Return exactly these lines and no others: the one containing "ATOM 173 C CA" and all that follow it to the end of the listing below.

========

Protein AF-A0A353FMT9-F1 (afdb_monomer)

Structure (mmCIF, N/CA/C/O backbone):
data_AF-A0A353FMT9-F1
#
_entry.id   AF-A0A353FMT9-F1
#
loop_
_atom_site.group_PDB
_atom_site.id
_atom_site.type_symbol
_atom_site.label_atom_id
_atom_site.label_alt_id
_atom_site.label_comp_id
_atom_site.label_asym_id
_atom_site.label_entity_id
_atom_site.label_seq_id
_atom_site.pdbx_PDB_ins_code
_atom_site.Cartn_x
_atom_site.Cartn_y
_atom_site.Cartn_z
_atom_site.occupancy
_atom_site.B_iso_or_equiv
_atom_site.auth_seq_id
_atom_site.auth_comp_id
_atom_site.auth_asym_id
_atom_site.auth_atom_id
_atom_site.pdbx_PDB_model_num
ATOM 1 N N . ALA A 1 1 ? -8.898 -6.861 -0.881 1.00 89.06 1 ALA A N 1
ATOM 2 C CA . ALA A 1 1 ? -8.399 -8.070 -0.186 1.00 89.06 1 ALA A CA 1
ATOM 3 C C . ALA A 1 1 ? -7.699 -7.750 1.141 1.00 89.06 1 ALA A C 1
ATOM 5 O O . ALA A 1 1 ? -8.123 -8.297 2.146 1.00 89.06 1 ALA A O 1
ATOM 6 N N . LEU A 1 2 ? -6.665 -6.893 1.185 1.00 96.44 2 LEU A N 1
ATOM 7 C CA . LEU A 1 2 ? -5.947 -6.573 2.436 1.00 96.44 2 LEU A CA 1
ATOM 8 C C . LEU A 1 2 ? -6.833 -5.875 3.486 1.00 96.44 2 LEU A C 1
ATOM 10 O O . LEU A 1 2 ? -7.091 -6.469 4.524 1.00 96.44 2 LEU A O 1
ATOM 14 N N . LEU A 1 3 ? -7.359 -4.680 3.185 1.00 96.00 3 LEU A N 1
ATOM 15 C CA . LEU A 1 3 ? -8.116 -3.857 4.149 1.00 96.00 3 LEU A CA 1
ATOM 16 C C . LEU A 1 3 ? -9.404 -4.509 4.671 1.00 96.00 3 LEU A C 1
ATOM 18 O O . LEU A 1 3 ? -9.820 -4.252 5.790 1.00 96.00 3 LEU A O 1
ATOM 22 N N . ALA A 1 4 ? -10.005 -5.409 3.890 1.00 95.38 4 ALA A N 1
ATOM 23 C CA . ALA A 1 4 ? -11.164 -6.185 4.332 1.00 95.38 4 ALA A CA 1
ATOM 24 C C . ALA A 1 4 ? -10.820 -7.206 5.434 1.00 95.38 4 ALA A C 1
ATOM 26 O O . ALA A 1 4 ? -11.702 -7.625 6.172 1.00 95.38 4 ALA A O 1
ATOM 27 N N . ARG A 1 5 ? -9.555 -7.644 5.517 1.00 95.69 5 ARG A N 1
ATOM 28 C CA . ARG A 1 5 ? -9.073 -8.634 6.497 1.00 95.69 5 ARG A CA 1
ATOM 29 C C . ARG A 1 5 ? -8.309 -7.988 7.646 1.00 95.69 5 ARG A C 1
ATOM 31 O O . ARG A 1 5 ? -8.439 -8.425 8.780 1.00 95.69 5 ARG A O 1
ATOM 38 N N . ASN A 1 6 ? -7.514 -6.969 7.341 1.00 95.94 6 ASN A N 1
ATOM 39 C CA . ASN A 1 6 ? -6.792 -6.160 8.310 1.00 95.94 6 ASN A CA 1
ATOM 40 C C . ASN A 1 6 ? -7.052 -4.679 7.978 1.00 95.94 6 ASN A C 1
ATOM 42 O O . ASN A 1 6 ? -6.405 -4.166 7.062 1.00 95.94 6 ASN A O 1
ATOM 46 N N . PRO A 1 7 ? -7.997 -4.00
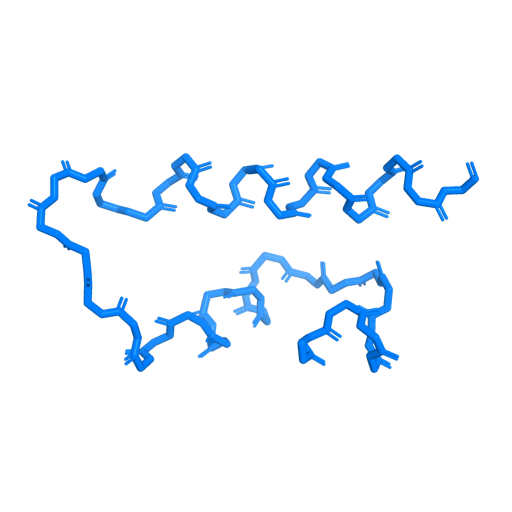8 8.667 1.00 95.38 7 PRO A N 1
ATOM 47 C CA . PRO A 1 7 ? -8.313 -2.594 8.440 1.00 95.38 7 PRO A CA 1
ATOM 48 C C . PRO A 1 7 ? -7.168 -1.637 8.795 1.00 95.38 7 PRO A C 1
ATOM 50 O O . PRO A 1 7 ? -7.120 -0.531 8.267 1.00 95.38 7 PRO A O 1
ATOM 53 N N . TYR A 1 8 ? -6.223 -2.077 9.636 1.00 96.38 8 TYR A N 1
ATOM 54 C CA . TYR A 1 8 ? -5.105 -1.270 10.133 1.00 96.38 8 TYR A CA 1
ATOM 55 C C . TYR A 1 8 ? -3.747 -1.941 9.850 1.00 96.38 8 TYR A C 1
ATOM 57 O O . TYR A 1 8 ? -3.007 -2.262 10.783 1.00 96.38 8 TYR A O 1
ATOM 65 N N . PRO A 1 9 ? -3.389 -2.188 8.576 1.00 97.56 9 PRO A N 1
ATOM 66 C CA . PRO A 1 9 ? -2.136 -2.844 8.242 1.00 97.56 9 PRO A CA 1
ATOM 67 C C . PRO A 1 9 ? -0.947 -1.896 8.423 1.00 97.56 9 PRO A C 1
ATOM 69 O O . PRO A 1 9 ? -1.018 -0.695 8.150 1.00 97.56 9 PRO A O 1
ATOM 72 N N . SER A 1 10 ? 0.191 -2.456 8.812 1.00 97.88 10 SER A N 1
ATOM 73 C CA . SER A 1 10 ? 1.478 -1.768 8.779 1.00 97.88 10 SER A CA 1
ATOM 74 C C . SER A 1 10 ? 1.936 -1.508 7.338 1.00 97.88 10 SER A C 1
ATOM 76 O O . SER A 1 10 ? 1.544 -2.195 6.389 1.00 97.88 10 SER A O 1
ATOM 78 N N . ARG A 1 11 ? 2.855 -0.553 7.148 1.00 97.56 11 ARG A N 1
ATOM 79 C CA . ARG A 1 11 ? 3.437 -0.287 5.818 1.00 97.56 11 ARG A CA 1
ATOM 80 C C . ARG A 1 11 ? 4.150 -1.503 5.219 1.00 97.56 11 ARG A C 1
ATOM 82 O O . ARG A 1 11 ? 4.166 -1.626 3.996 1.00 97.56 11 ARG A O 1
ATOM 89 N N . ASN A 1 12 ? 4.711 -2.394 6.038 1.00 98.00 12 ASN A N 1
ATOM 90 C CA . ASN A 1 12 ? 5.327 -3.629 5.547 1.00 98.00 12 ASN A CA 1
ATOM 91 C C . ASN A 1 12 ? 4.274 -4.595 4.999 1.00 98.00 12 ASN A C 1
ATOM 93 O O . ASN A 1 12 ? 4.423 -5.056 3.872 1.00 98.00 12 ASN A O 1
ATOM 97 N N . GLU A 1 13 ? 3.169 -4.811 5.716 1.00 98.19 13 GLU A N 1
ATOM 98 C CA . GLU A 1 13 ? 2.064 -5.653 5.233 1.00 98.19 13 GLU A CA 1
ATOM 99 C C . GLU A 1 13 ? 1.440 -5.108 3.941 1.00 98.19 13 GLU A C 1
ATOM 101 O O . GLU A 1 13 ? 1.096 -5.876 3.042 1.00 98.19 13 GLU A O 1
ATOM 106 N N . ILE A 1 14 ? 1.341 -3.780 3.803 1.00 98.00 14 ILE A N 1
ATOM 107 C CA . ILE A 1 14 ? 0.888 -3.143 2.557 1.00 98.00 14 ILE A CA 1
ATOM 108 C C . ILE A 1 14 ? 1.839 -3.482 1.400 1.00 98.00 14 ILE A C 1
ATOM 110 O O . ILE A 1 14 ? 1.381 -3.817 0.309 1.00 98.00 14 ILE A O 1
ATOM 114 N N . ARG A 1 15 ? 3.159 -3.413 1.615 1.00 97.31 15 ARG A N 1
ATOM 115 C CA . ARG A 1 15 ? 4.155 -3.745 0.581 1.00 97.31 15 ARG A CA 1
ATOM 116 C C . ARG A 1 15 ? 4.123 -5.222 0.207 1.00 97.31 15 ARG A C 1
ATOM 118 O O . ARG A 1 15 ? 4.134 -5.526 -0.981 1.00 97.31 15 ARG A O 1
ATOM 125 N N . GLU A 1 16 ? 4.032 -6.106 1.195 1.00 98.00 16 GLU A N 1
ATOM 126 C CA . GLU A 1 16 ? 3.902 -7.554 1.005 1.00 98.00 16 GLU A CA 1
ATOM 127 C C . GLU A 1 16 ? 2.680 -7.875 0.131 1.00 98.00 16 GLU A C 1
ATOM 129 O O . GLU A 1 16 ? 2.777 -8.569 -0.880 1.00 98.00 16 GLU A O 1
ATOM 134 N N . ALA A 1 17 ? 1.532 -7.268 0.449 1.00 97.69 17 ALA A N 1
ATOM 135 C CA . ALA A 1 17 ? 0.297 -7.441 -0.310 1.00 97.69 17 ALA A CA 1
ATOM 136 C C . ALA A 1 17 ? 0.380 -6.891 -1.747 1.00 97.69 17 ALA A C 1
ATOM 138 O O . ALA A 1 17 ? -0.367 -7.333 -2.624 1.00 97.6
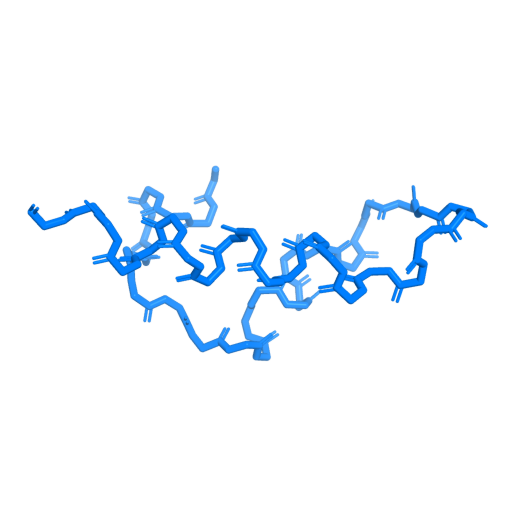9 17 ALA A O 1
ATOM 139 N N . LEU A 1 18 ? 1.272 -5.930 -2.000 1.00 97.25 18 LEU A N 1
ATOM 140 C CA . LEU A 1 18 ? 1.510 -5.348 -3.320 1.00 97.25 18 LEU A CA 1
ATOM 141 C C . LEU A 1 18 ? 2.596 -6.079 -4.122 1.00 97.25 18 LEU A C 1
ATOM 143 O O . LEU A 1 18 ? 2.697 -5.820 -5.317 1.00 97.25 18 LEU A O 1
ATOM 147 N N . ALA A 1 19 ? 3.363 -7.002 -3.532 1.00 95.88 19 ALA A N 1
ATOM 148 C CA . ALA A 1 19 ? 4.512 -7.644 -4.181 1.00 95.88 19 ALA A CA 1
ATOM 149 C C . ALA A 1 19 ? 4.164 -8.378 -5.494 1.00 95.88 19 ALA A C 1
ATOM 151 O O . ALA A 1 19 ? 4.995 -8.461 -6.395 1.00 95.88 19 ALA A O 1
ATOM 152 N N . GLY A 1 20 ? 2.923 -8.858 -5.636 1.00 95.88 20 GLY A N 1
ATOM 153 C C
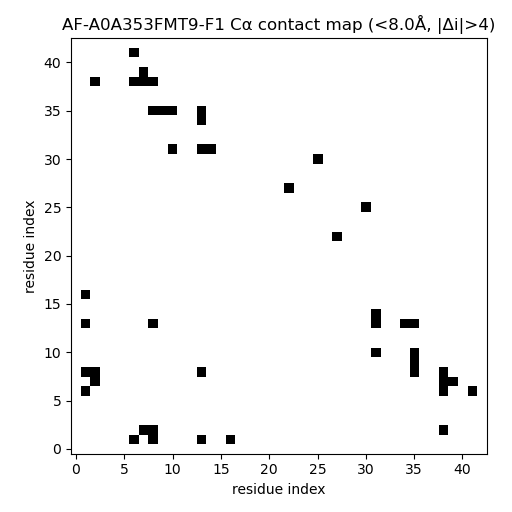A . GLY A 1 20 ? 2.413 -9.481 -6.865 1.00 95.88 20 GLY A CA 1
ATOM 154 C C . GLY A 1 20 ? 1.864 -8.511 -7.923 1.00 95.88 20 GLY A C 1
ATOM 155 O O . GLY A 1 20 ? 1.408 -8.960 -8.970 1.00 95.88 20 GLY A O 1
ATOM 156 N N . ASN A 1 21 ? 1.869 -7.199 -7.674 1.00 96.75 21 ASN A N 1
ATOM 157 C CA . ASN A 1 21 ? 1.279 -6.186 -8.552 1.00 96.75 21 ASN A CA 1
ATOM 158 C C . ASN A 1 21 ? 2.379 -5.286 -9.121 1.00 96.75 21 ASN A C 1
ATOM 160 O O . ASN A 1 21 ? 2.805 -4.344 -8.463 1.00 96.75 21 ASN A O 1
ATOM 164 N N . LEU A 1 22 ? 2.842 -5.554 -10.344 1.00 96.19 22 LEU A N 1
ATOM 165 C CA . LEU A 1 22 ? 3.941 -4.793 -10.942 1.00 96.19 22 LEU A CA 1
ATOM 166 C C . LEU A 1 22 ? 3.547 -3.344 -11.258 1.00 96.19 22 LEU A C 1
ATOM 168 O O . LEU A 1 22 ? 2.564 -3.078 -11.946 1.00 96.19 22 LEU A O 1
ATOM 172 N N . CYS A 1
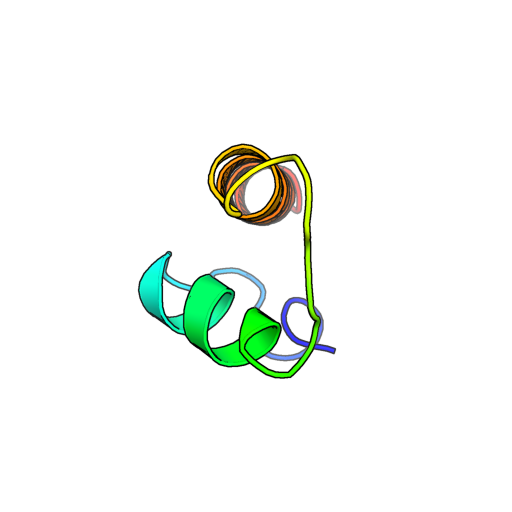 23 ? 4.382 -2.399 -10.827 1.00 96.31 23 CYS A N 1
ATOM 173 C CA . CYS A 1 23 ? 4.275 -0.988 -11.178 1.00 96.31 23 CYS A CA 1
ATOM 174 C C . CYS A 1 23 ? 5.575 -0.485 -11.820 1.00 96.31 23 CYS A C 1
ATOM 176 O O . CYS A 1 23 ? 6.660 -0.693 -11.277 1.00 96.31 23 CYS A O 1
ATOM 178 N N . ARG A 1 24 ? 5.478 0.210 -12.963 1.00 97.88 24 ARG A N 1
ATOM 179 C CA . ARG A 1 24 ? 6.646 0.684 -13.731 1.00 97.88 24 ARG A CA 1
ATOM 180 C C . ARG A 1 24 ? 7.005 2.156 -13.516 1.00 97.88 24 ARG A C 1
ATOM 182 O O . ARG A 1 24 ? 8.127 2.544 -13.817 1.00 97.88 24 ARG A O 1
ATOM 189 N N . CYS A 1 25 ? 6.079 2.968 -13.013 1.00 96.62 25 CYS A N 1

========

▸ Your response:
ATOM 173 C CA . CYS A 1 23 ? 4.275 -0.988 -11.178 1.00 96.31 23 CYS A CA 1
ATOM 174 C C . CYS A 1 23 ? 5.575 -0.485 -11.820 1.00 96.31 23 CYS A C 1
ATOM 176 O O . CYS A 1 23 ? 6.660 -0.693 -11.277 1.00 96.31 23 CYS A O 1
ATOM 178 N N . ARG A 1 24 ? 5.478 0.210 -12.963 1.00 97.88 24 ARG A N 1
ATOM 179 C CA . ARG A 1 24 ? 6.646 0.684 -13.731 1.00 97.88 24 ARG A CA 1
ATOM 180 C C . ARG A 1 24 ? 7.005 2.156 -13.516 1.00 97.88 24 ARG A C 1
ATOM 182 O O . ARG A 1 24 ? 8.127 2.544 -13.817 1.00 97.88 24 ARG A O 1
ATOM 189 N N . CYS A 1 25 ? 6.079 2.968 -13.013 1.00 96.62 25 CYS A N 1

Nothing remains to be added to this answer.